Because of this narrative, a Latina who owns a sex store—or even purchases a sex toy—can be seen as promiscuous, easy, and attention-seeking. “Being a woman who embraces, celebrates, and owns her sexuality is risky and requires courage and a ton of self-awareness because the world will push back. It makes people uncomfortable. Add to that being a Latina and the scrutiny goes up considerably,” Boquin said.

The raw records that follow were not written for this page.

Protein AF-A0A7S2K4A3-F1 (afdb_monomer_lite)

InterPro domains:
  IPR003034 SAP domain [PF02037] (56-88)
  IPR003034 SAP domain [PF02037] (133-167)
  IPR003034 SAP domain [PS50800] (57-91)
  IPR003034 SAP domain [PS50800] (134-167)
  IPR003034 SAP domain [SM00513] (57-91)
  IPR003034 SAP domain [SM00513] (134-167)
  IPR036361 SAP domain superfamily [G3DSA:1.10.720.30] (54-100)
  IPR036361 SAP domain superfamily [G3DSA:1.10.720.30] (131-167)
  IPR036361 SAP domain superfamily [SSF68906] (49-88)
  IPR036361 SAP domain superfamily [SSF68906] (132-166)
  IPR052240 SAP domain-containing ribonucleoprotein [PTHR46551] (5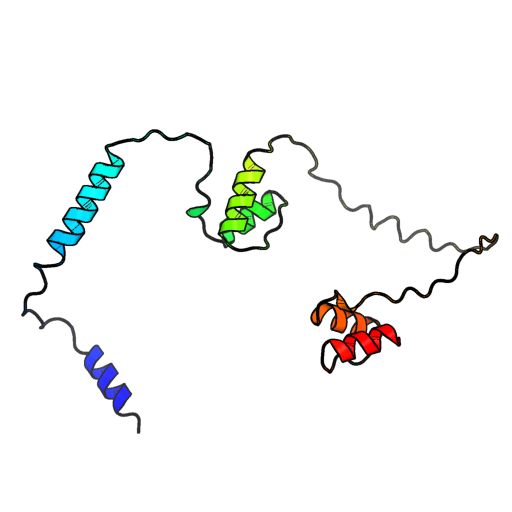4-125)

Radius of gyration: 32.84 Å; chains: 1; bounding box: 72×74×63 Å

Secondary structure (DSSP, 8-state):
--HHHHHHHHHHHS-S-S------TTSHHHHHHHHHHHHHHHHHS-----------GGGS-HHHHHHHHHHTT----S-HHHHHHHHHHHHT-------S----TTSTTSSS---------------------GGGS-HHHHHHHHHHTT----S-HHHHHHHHHH-

Organism: NCBI:txid163516

Foldseek 3Di:
DVVVVVVVVVVVPPDPPPDDDDDPPPPVCVVVVVVVVVVVVVVVDDPPDDPDPLPPLVPDDLVVLLVVCVVVVHDSDDDSVVSSVVSSVVVPPDDDDDDDDDPCPVVVPPVPPPDDDDDDDDDDDDDDDCQPPLVPPDLVVLLVVCVVVVHDSDDDSVVSSVVVSVD

Structure (mmCIF, N/CA/C/O backbone):
data_AF-A0A7S2K4A3-F1
#
_entry.id   AF-A0A7S2K4A3-F1
#
loop_
_atom_site.group_PDB
_atom_site.id
_atom_site.type_symbol
_atom_site.label_atom_id
_atom_site.label_alt_id
_atom_site.label_comp_id
_atom_site.label_asym_id
_atom_site.label_entity_id
_atom_site.label_seq_id
_atom_site.pdbx_PDB_ins_code
_atom_site.Cartn_x
_atom_site.Cartn_y
_atom_site.Cartn_z
_atom_site.occupancy
_atom_site.B_iso_or_equiv
_atom_site.auth_seq_id
_atom_site.auth_comp_id
_atom_site.auth_asym_id
_atom_site.auth_atom_id
_atom_site.pdbx_PDB_model_num
ATOM 1 N N . GLU A 1 1 ? 10.786 -43.670 7.052 1.00 51.59 1 GLU A N 1
ATOM 2 C CA . GLU A 1 1 ? 11.121 -43.513 5.626 1.00 51.59 1 GLU A CA 1
ATOM 3 C C . GLU A 1 1 ? 11.562 -42.080 5.353 1.00 51.59 1 GLU A C 1
ATOM 5 O O . GLU A 1 1 ? 10.716 -41.276 5.007 1.00 51.59 1 GLU A O 1
ATOM 10 N N . ASP A 1 2 ? 12.844 -41.747 5.507 1.00 60.41 2 ASP A N 1
ATOM 11 C CA . ASP A 1 2 ? 13.406 -40.515 4.914 1.00 60.41 2 ASP A CA 1
ATOM 12 C C . ASP A 1 2 ? 14.878 -40.735 4.502 1.00 60.41 2 ASP A C 1
ATOM 14 O O . ASP A 1 2 ? 15.746 -39.883 4.669 1.00 60.41 2 ASP A O 1
ATOM 18 N N . ASP A 1 3 ? 15.157 -41.899 3.902 1.00 76.69 3 ASP A N 1
ATOM 19 C CA . ASP A 1 3 ? 16.455 -42.217 3.276 1.00 76.69 3 ASP A CA 1
ATOM 20 C C . ASP A 1 3 ? 16.715 -41.379 2.006 1.00 76.69 3 ASP A C 1
ATOM 22 O O . ASP A 1 3 ? 17.833 -41.320 1.497 1.00 76.69 3 ASP A O 1
ATOM 26 N N . PHE A 1 4 ? 15.686 -40.690 1.497 1.00 84.56 4 PHE A N 1
ATOM 27 C CA . PHE A 1 4 ? 15.799 -39.793 0.347 1.00 84.56 4 PHE A CA 1
ATOM 28 C C . PHE A 1 4 ? 16.639 -38.550 0.670 1.00 84.56 4 PHE A C 1
ATOM 30 O O . PHE A 1 4 ? 17.469 -38.139 -0.136 1.00 84.56 4 PHE A O 1
ATOM 37 N N . PHE A 1 5 ? 16.452 -37.966 1.859 1.00 80.69 5 PHE A N 1
ATOM 38 C CA . PHE A 1 5 ? 17.159 -36.743 2.249 1.00 80.69 5 PHE A CA 1
ATOM 39 C C . PHE A 1 5 ? 18.608 -37.025 2.661 1.00 80.69 5 PHE A C 1
ATOM 41 O O . PHE A 1 5 ? 19.495 -36.242 2.335 1.00 80.69 5 PHE A O 1
ATOM 48 N N . ALA A 1 6 ? 18.854 -38.180 3.288 1.00 79.75 6 ALA A N 1
ATOM 49 C CA . ALA A 1 6 ? 20.200 -38.632 3.633 1.00 79.75 6 ALA A CA 1
ATOM 50 C C . ALA A 1 6 ? 21.057 -38.883 2.380 1.00 79.75 6 ALA A C 1
ATOM 52 O O . ALA A 1 6 ? 22.200 -38.440 2.325 1.00 79.75 6 ALA A O 1
ATOM 53 N N . SER A 1 7 ? 20.486 -39.499 1.337 1.00 78.81 7 SER A N 1
ATOM 54 C CA . SER A 1 7 ? 21.193 -39.695 0.065 1.00 78.81 7 SER A CA 1
ATOM 55 C C . SER A 1 7 ? 21.501 -38.374 -0.650 1.00 78.81 7 SER A C 1
ATOM 57 O O . SER A 1 7 ? 22.529 -38.271 -1.315 1.00 78.81 7 SER A O 1
ATOM 59 N N . LEU A 1 8 ? 20.627 -37.368 -0.525 1.00 80.81 8 LEU A N 1
ATOM 60 C CA . LEU A 1 8 ? 20.804 -36.065 -1.170 1.00 80.81 8 LEU A CA 1
ATOM 61 C C . LEU A 1 8 ? 21.863 -35.208 -0.456 1.00 80.81 8 LEU A C 1
ATOM 63 O O . LEU A 1 8 ? 22.635 -34.503 -1.104 1.00 80.81 8 LEU A O 1
ATOM 67 N N . GLU A 1 9 ? 21.928 -35.288 0.876 1.00 77.06 9 GLU A N 1
ATOM 68 C CA . GLU A 1 9 ? 22.967 -34.628 1.676 1.00 77.06 9 GLU A CA 1
ATOM 69 C C . GLU A 1 9 ? 24.336 -35.302 1.492 1.00 77.06 9 GLU A C 1
ATOM 71 O O . GLU A 1 9 ? 25.352 -34.615 1.366 1.00 77.06 9 GLU A O 1
ATOM 76 N N . GLU A 1 10 ? 24.369 -36.633 1.373 1.00 76.06 10 GLU A N 1
ATOM 77 C CA . GLU A 1 10 ? 25.597 -37.373 1.078 1.00 76.06 10 GLU A CA 1
ATOM 78 C C . GLU A 1 10 ? 26.140 -37.036 -0.321 1.00 76.06 10 GLU A C 1
ATOM 80 O O . GLU A 1 10 ? 27.338 -36.782 -0.453 1.00 76.06 10 GLU A O 1
ATOM 85 N N . GLU A 1 11 ? 25.275 -36.906 -1.338 1.00 78.75 11 GLU A N 1
ATOM 86 C CA . GLU A 1 11 ? 25.662 -36.504 -2.701 1.00 78.75 11 GLU A CA 1
ATOM 87 C C . GLU A 1 11 ? 26.253 -35.082 -2.766 1.00 78.75 11 GLU A C 1
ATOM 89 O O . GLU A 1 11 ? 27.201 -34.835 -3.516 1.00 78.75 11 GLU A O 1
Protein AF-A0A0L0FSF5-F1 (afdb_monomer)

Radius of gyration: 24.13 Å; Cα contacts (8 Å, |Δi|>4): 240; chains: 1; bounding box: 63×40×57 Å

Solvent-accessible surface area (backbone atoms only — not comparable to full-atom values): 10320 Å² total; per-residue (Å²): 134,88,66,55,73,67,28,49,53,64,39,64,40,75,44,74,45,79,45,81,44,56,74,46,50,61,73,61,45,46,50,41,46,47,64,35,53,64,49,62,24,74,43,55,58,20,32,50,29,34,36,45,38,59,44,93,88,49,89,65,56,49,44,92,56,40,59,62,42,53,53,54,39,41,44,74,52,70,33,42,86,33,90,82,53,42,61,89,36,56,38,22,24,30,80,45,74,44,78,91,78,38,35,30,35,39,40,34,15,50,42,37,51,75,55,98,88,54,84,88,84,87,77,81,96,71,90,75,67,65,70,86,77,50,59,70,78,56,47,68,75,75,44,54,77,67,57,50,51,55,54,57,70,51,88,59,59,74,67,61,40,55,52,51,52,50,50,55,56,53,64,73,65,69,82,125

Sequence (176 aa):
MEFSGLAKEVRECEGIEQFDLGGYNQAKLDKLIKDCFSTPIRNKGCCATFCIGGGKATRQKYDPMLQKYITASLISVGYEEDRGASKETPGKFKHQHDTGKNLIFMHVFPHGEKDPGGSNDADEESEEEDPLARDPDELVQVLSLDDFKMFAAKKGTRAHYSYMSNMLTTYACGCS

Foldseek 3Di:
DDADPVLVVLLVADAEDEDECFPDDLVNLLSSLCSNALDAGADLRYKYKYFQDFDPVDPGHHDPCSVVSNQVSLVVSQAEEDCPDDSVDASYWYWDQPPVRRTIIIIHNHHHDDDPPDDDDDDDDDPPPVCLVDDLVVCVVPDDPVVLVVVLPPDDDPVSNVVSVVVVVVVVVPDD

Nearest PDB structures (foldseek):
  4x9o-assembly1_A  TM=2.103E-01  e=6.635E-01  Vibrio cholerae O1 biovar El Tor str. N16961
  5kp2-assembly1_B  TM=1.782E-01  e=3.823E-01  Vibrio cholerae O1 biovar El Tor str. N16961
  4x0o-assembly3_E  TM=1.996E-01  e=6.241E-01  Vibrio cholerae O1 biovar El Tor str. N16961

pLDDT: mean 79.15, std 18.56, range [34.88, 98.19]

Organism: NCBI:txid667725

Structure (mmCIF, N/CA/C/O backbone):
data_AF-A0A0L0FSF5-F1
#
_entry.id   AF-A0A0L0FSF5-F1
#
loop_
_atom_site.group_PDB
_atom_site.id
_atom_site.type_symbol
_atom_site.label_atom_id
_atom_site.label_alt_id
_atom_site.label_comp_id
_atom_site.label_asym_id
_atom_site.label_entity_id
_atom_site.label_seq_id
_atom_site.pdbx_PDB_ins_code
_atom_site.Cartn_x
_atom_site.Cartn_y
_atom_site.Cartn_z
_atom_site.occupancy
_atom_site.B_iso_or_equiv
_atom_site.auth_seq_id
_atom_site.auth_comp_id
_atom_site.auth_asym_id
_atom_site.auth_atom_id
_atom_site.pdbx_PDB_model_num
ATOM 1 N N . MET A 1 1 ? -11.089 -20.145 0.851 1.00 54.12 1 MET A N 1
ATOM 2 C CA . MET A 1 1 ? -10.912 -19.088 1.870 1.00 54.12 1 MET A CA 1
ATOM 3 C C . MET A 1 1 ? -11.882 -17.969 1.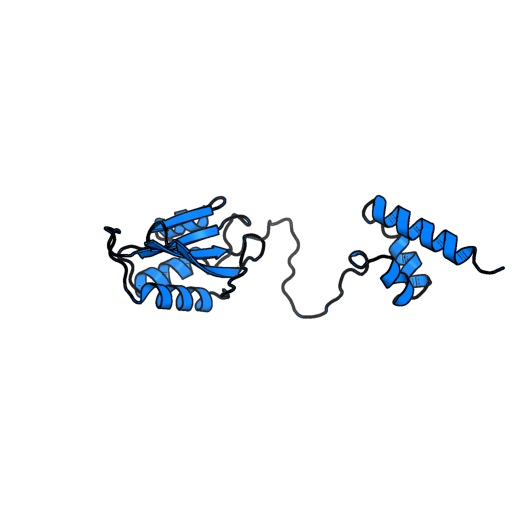541 1.00 54.12 1 MET A C 1
ATOM 5 O O . MET A 1 1 ? -11.990 -17.629 0.371 1.00 54.12 1 MET A O 1
ATOM 9 N N . GLU A 1 2 ? -12.626 -17.450 2.517 1.00 68.25 2 GLU A N 1
ATOM 10 C CA . GLU A 1 2 ? -13.497 -16.292 2.285 1.00 68.25 2 GLU A CA 1
ATOM 11 C C . GLU A 1 2 ? -12.730 -14.994 2.545 1.00 68.25 2 GLU A C 1
ATOM 13 O O . GLU A 1 2 ? -12.401 -14.671 3.687 1.00 68.25 2 GLU A O 1
ATOM 18 N N . PHE A 1 3 ? -12.449 -14.254 1.475 1.00 76.88 3 PHE A N 1
ATOM 19 C CA . PHE A 1 3 ? -11.876 -12.914 1.551 1.00 76.88 3 PHE A CA 1
ATOM 20 C C . PHE A 1 3 ? -12.941 -11.895 1.969 1.00 76.88 3 PHE A C 1
ATOM 22 O O . PHE A 1 3 ? -14.099 -11.986 1.549 1.00 76.88 3 PHE A O 1
ATOM 29 N N . SER A 1 4 ? -12.550 -10.900 2.772 1.00 82.12 4 SER A N 1
ATOM 30 C CA . SER A 1 4 ? -13.407 -9.728 3.019 1.00 82.12 4 SER A CA 1
ATOM 31 C C . SER A 1 4 ? -13.755 -9.000 1.707 1.00 82.12 4 SER A C 1
ATOM 33 O O . SER A 1 4 ? -13.012 -9.116 0.736 1.00 82.12 4 SER A O 1
ATOM 35 N N . GLY A 1 5 ? -14.866 -8.250 1.665 1.00 88.75 5 GLY A N 1
ATOM 36 C CA . GLY A 1 5 ? -15.310 -7.544 0.447 1.00 88.75 5 GLY A CA 1
ATOM 37 C C . GLY A 1 5 ? -14.215 -6.664 -0.163 1.00 88.75 5 GLY A C 1
ATOM 38 O O . GLY A 1 5 ? -13.852 -6.858 -1.316 1.00 88.75 5 GLY A O 1
ATOM 39 N N . LEU A 1 6 ? -13.582 -5.825 0.664 1.00 92.38 6 LEU A N 1
ATOM 40 C CA . LEU A 1 6 ? -12.469 -4.975 0.235 1.00 92.38 6 LEU A CA 1
ATOM 41 C C . LEU A 1 6 ? -11.255 -5.782 -0.247 1.00 92.38 6 LEU A C 1
ATOM 43 O O . LEU A 1 6 ? -10.579 -5.378 -1.184 1.00 92.38 6 LEU A O 1
ATOM 47 N N . ALA A 1 7 ? -10.968 -6.932 0.370 1.00 93.25 7 ALA A N 1
ATOM 48 C CA . ALA A 1 7 ? -9.856 -7.768 -0.075 1.00 93.25 7 ALA A CA 1
ATOM 49 C C . ALA A 1 7 ? -10.095 -8.348 -1.476 1.00 93.25 7 ALA A C 1
ATOM 51 O O . ALA A 1 7 ? -9.153 -8.463 -2.252 1.00 93.25 7 ALA A O 1
ATOM 52 N N . LYS A 1 8 ? -11.345 -8.686 -1.818 1.00 92.44 8 LYS A N 1
ATOM 53 C CA . LYS A 1 8 ? -11.697 -9.118 -3.179 1.00 92.44 8 LYS A CA 1
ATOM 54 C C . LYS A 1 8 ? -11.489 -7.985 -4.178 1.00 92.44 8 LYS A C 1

Reason #2: The “perfect Latina wife and mother” trope
Transformation and energy mentor Karina Velasco added that the Latinx culture often holds a double standard for women. “The Latinx woman is trained to use her seduction and looks to get the man she wants, but once in the relationship, she has to play hard to get because she wants to be ‘wifey material,’” Velasco says.
You can guess how that perspective affects Latinas who want to own a sex store—let alone open a sexual wellness business.
Sure, a Latinx woman may be deemed as super sexual, primal, in-touch with her body, and whatever else for owning a sex toy (or wanting to own a sex toy business), but she could also be seen as not ‘marriage material’ for the very same reason, says Velasco.
To a lot of those in the Latinx culture, if you are selling sex toys—or really, doing anything pertaining to the sex toy industry—that would impair your ability to be a good wife and/or mom. (Which we know is the farthest thing from the truth.)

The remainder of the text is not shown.